3) I don't read everything, or even all conservative mags and journals, but I do read more than probably 90% of the public because of my job, and I didn't even know the "National Interest" existed. I can't recall the last time it ran any kind of influential article or opinion (was it "The End of History???" Don't know). But people talk about NRO or American Spectator or Rush or Sowell or even FreeRepublic all the time.
Nixon/Kissinger foreign policy was one of assuming American decline and managing that decline. Thus the opening to China, which widened the split among the Communist powers, detente with Russia, idiotic wheat deals and the rest. Nixonian realism lead to Carter moralism and the commie takeovers of Afghanistan, Nicarauga, Ethiopia, Mozambique, Angola, Grenada and the strengthening of totalitarianism around the world. We're paying for this today. Dmitri Simes was dismissed under realism as a insignificant dissident in the old Soviet Union. To bad he doesn't want to help others now.
We need both realism and idealism to work together.
I don't think I've seen the term "neoconservative" bandied about quite so many times in one article. A new record, it seems.
They could however devote two pages of the Sunday Book Review to a discussion among leftwingers of how to rescue the 'Rat Party.
He spread his cheeks so wide for Brezhnev he was the original ez-pass
I'm with you--I've never heard of it. Must be read by about 200 people and probably 50 of them are left wingers who are monitoring it.
Bingo. Other than find new ways to make the gummint bigger, the left hasn't had any new ideas since collectivization of the farms. And NO good ones that STAY good...
To be fair, journals come and go in their popularity (like bars). I remember when "Public Interest," "American Spectator," and the Heritage Foundation's magazine (forget the exact title) used to be the "big three," with National Review having badly slipped in the 1980s. Then Tyrrell got totally obsessed with Clinton and ignored economic, cultural, and foreign policy issues. He sold "American Spectator" to George Gilder, who was likewise narrowly focused on technology. The mag declined in influence until it went to the web version, and now is making a comeback. "Public Interest" pretty much disappeared as an influential journal by the early 1990s. And the Heritage mag, which used to be very good, basically died when its short, punchy articles were replaced by things on the web.
This one will have me wandering about today with a "?" above my head and muttering to myself.
"Realists" seems to be a Brave New World construct.
Don't know how influential such an obscure magazine can be or how being so out of touch can give it any credibility.

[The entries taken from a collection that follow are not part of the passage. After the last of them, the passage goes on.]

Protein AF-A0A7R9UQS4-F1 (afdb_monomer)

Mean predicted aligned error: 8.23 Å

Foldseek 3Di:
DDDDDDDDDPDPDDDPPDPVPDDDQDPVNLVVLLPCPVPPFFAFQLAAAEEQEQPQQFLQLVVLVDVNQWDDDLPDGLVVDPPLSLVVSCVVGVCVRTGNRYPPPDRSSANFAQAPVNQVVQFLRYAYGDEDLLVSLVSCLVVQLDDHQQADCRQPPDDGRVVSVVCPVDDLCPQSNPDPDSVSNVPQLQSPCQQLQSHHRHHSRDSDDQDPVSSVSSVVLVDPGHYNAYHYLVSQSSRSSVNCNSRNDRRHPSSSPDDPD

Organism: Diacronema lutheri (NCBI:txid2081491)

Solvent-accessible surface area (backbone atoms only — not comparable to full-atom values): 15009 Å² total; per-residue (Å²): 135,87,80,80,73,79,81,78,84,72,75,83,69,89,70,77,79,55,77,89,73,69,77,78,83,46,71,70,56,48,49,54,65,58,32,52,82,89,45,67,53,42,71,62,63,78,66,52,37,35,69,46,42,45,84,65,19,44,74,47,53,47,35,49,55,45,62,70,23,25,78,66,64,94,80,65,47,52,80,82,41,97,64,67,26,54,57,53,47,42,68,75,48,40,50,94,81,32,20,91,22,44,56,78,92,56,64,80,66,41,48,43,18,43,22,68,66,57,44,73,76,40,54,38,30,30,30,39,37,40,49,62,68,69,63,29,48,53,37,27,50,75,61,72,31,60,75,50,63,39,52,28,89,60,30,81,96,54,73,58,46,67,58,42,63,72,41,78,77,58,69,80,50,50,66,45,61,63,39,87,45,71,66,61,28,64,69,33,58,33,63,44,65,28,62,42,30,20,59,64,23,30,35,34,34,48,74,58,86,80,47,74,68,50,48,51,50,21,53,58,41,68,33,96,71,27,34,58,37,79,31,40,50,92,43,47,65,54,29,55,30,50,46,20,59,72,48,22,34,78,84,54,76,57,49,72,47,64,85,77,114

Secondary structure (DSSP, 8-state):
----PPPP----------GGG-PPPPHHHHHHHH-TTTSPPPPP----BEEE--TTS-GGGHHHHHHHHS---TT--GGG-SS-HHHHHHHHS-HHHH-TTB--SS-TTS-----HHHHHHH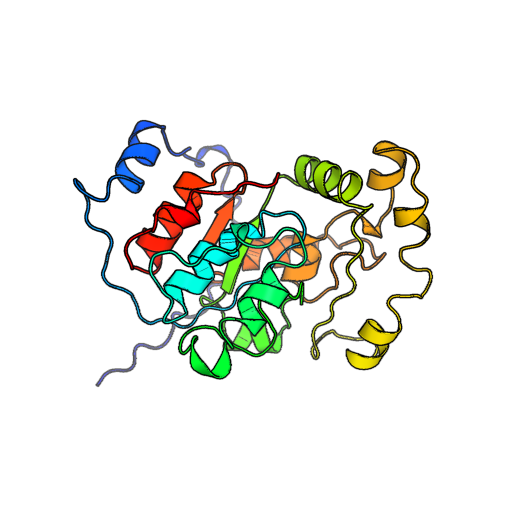TT-EEEEE--HHHHHHHHHHTTS-------TT-TTPPPHHHHHHGGGSSTTHHHHH--SHHHHHTSTTTSSHHHHHHTT--TT--SPPPHHHHHHHHHHHSTTTEEEEEEGGGHHHHHHHHHHHH-SPPPHHHHS----

pLDDT: mean 82.5, std 17.47, range [29.45, 97.62]

Radius of gyration: 18.9 Å; Cα contacts (8 Å, |Δi|>4): 385; chains: 1; bounding box: 46×41×57 Å

Structure (mmCIF, N/CA/C/O backbone):
data_AF-A0A7R9UQS4-F1
#
_entry.id   AF-A0A7R9UQS4-F1
#
loop_
_atom_site.group_PDB
_atom_site.id
_atom_site.type_symbol
_atom_site.label_atom_id
_atom_site.label_alt_id
_atom_site.label_comp_id
_atom_site.label_asym_id
_atom_site.label_entity_id
_atom_site.label_seq_id
_atom_site.pdbx_PDB_ins_code
_atom_site.Cartn_x
_atom_site.Cartn_y
_atom_site.Cartn_z
_atom_site.occupancy
_atom_site.B_iso_or_equiv
_atom_site.auth_seq_id
_atom_site.auth_comp_id
_atom_site.auth_asym_id
_atom_site.auth_atom_id
_atom_site.pdbx_PDB_model_num
ATOM 1 N N . ALA A 1 1 ? 6.687 19.401 -31.559 1.00 40.09 1 ALA A N 1
ATOM 2 C CA . ALA A 1 1 ? 6.413 18.365 -30.544 1.00 40.09 1 ALA A CA 1
ATOM 3 C C . ALA A 1 1 ? 5.051 18.665 -29.932 1.00 40.09 1 ALA A C 1
ATOM 5 O O . ALA A 1 1 ? 4.932 19.642 -29.205 1.00 40.09 1 ALA A O 1
ATOM 6 N N . LEU A 1 2 ? 4.009 17.928 -30.333 1.00 30.50 2 LEU A N 1
ATOM 7 C CA . LEU A 1 2 ? 2.653 18.120 -29.815 1.00 30.50 2 LEU A CA 1
ATOM 8 C C . LEU A 1 2 ? 2.589 17.605 -28.372 1.00 30.50 2 LEU A C 1
ATOM 10 O O . LEU A 1 2 ? 2.761 16.413 -28.132 1.00 30.50 2 LEU A O 1
ATOM 14 N N . ALA A 1 3 ? 2.344 18.508 -27.426 1.00 29.45 3 ALA A N 1
ATOM 15 C CA . ALA A 1 3 ? 1.961 18.151 -26.071 1.00 29.45 3 ALA A CA 1
ATOM 16 C C . ALA A 1 3 ? 0.498 17.685 -26.097 1.00 29.45 3 ALA A C 1
ATOM 18 O O . A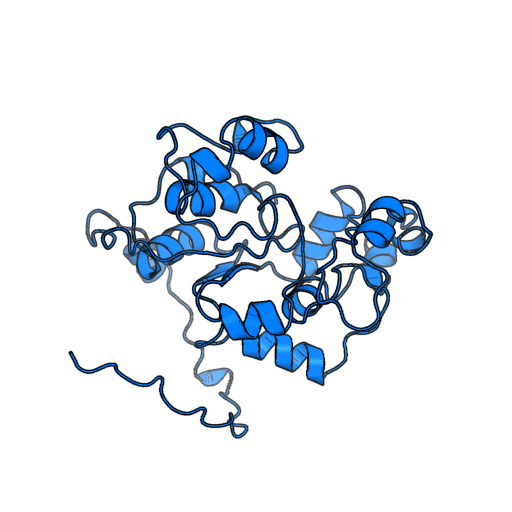LA A 1 3 ? -0.404 18.468 -26.393 1.00 29.45 3 ALA A O 1
ATOM 19 N N . LEU A 1 4 ? 0.269 16.400 -25.832 1.00 31.72 4 LEU A N 1
ATOM 20 C CA . LEU A 1 4 ? -1.069 15.868 -25.598 1.00 31.72 4 LEU A CA 1
ATOM 21 C C . LEU A 1 4 ? -1.578 16.441 -24.272 1.00 31.72 4 LEU A C 1
ATOM 23 O O . LEU A 1 4 ? -1.023 16.154 -23.212 1.00 31.72 4 LEU A O 1
ATOM 27 N N . ALA A 1 5 ? -2.610 17.280 -24.343 1.00 29.52 5 ALA A N 1
ATOM 28 C CA . ALA A 1 5 ? -3.349 17.722 -23.171 1.00 29.52 5 ALA A CA 1
ATOM 29 C C . ALA A 1 5 ? -4.000 16.505 -22.480 1.00 29.52 5 ALA A C 1
ATOM 31 O O . ALA A 1 5 ? -4.477 15.600 -23.173 1.00 29.52 5 ALA A O 1
ATOM 32 N N . PRO A 1 6 ? -4.036 16.456 -21.137 1.00 32.12 6 PRO A N 1
ATOM 33 C CA . PRO A 1 6 ? -4.748 15.403 -20.428 1.00 32.12 6 PRO A CA 1
ATOM 34 C C . PRO A 1 6 ? -6.248 15.468 -20.765 1.00 32.12 6 PRO A C 1
ATOM 36 O O . PRO A 1 6 ? -6.796 16.567 -20.896 1.00 32.12 6 PRO A O 1
ATOM 39 N N . PRO A 1 7 ? -6.929 14.318 -20.925 1.00 32.91 7 PRO A N 1
ATOM 40 C CA . PRO A 1 7 ? -8.350 14.301 -21.235 1.00 32.91 7 PRO A CA 1
ATOM 41 C C . PRO A 1 7 ? -9.138 14.972 -20.106 1.00 32.91 7 PRO A C 1
ATOM 43 O O . PRO A 1 7 ? -8.898 14.728 -18.923 1.00 32.91 7 PRO A O 1
ATOM 46 N N . ALA A 1 8 ? -10.070 15.843 -20.494 1.00 31.75 8 ALA A N 1
ATOM 47 C CA . ALA A 1 8 ? -10.954 16.553 -19.584 1.00 31.75 8 ALA A CA 1
ATOM 48 C C . ALA A 1 8 ? -11.697 15.571 -18.663 1.00 31.75 8 ALA A C 1
ATOM 50 O O . ALA A 1 8 ? -12.227 14.559 -19.128 1.00 31.75 8 ALA A O 1
ATOM 51 N N . LEU A 1 9 ? -11.755 15.898 -17.365 1.00 36.28 9 LEU A N 1
ATOM 52 C CA . LEU A 1 9 ? -12.596 15.211 -16.387 1.00 36.28 9 LEU A CA 1
ATOM 53 C C . LEU A 1 9 ? -14.034 15.149 -16.920 1.00 36.28 9 LEU A C 1
ATOM 55 O O . LEU A 1 9 ? -14.754 16.147 -16.893 1.00 36.28 9 LEU A O 1
ATOM 59 N N . ARG A 1 10 ? -14.489 13.963 -17.327 1.00 34.03 10 ARG A N 1
ATOM 60 C CA . ARG A 1 10 ? -15.907 13.648 -17.189 1.00 34.03 10 ARG A CA 1
ATOM 61 C C . ARG A 1 10 ? -16.132 13.398 -15.708 1.00 34.03 10 ARG A C 1
ATOM 63 O O . ARG A 1 10 ? -15.568 12.463 -15.142 1.00 34.03 10 ARG A O 1
ATOM 70 N N . ALA A 1 11 ? -16.898 14.282 -15.075 1.00 33.38 11 ALA A N 1
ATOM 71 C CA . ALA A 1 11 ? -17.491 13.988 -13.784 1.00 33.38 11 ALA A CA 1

Parts of this debate I can barely understand. As far as I can tell:
Realists - Leaning towards the staus quo so completely that they would continue providing virgins for sacrifice to appease the oil and "old Europe" gods.
Wilsonian - Muddied beyond belief. Either the worship of one world government for some obscure mindless purpose, or in order to hide corporate and other interests behind the continued redistribution of wealth. Scary, in all its incarnations.
In summary, this seems like a battle between the peanut farmer mentality which empowered 911 and current terrorist activity and the "Marines" mentality of our early history which declared, "Millions for defence; not one cent for tribute!"
And not a peep about which side the 'Rats are cheering on. As if we didn't know.
In (some) defense of Washington and Adams, the tribute they paid was due to the fact that the U.S. didn't have a navy; and in the Adams administration began constructing one . . . just in time for the "small government" and "gunboats" Thomas Jefferson to use it in defeating the Barbary Pirates. I'm sure had Washington had four frigates, there would not have been even a "cent" for tribute.
Even liberals have "agonizing reappraisals." They are going through one today, before your eyes, with a question unthinkable to them two months ago: Was Bush right about Iraq?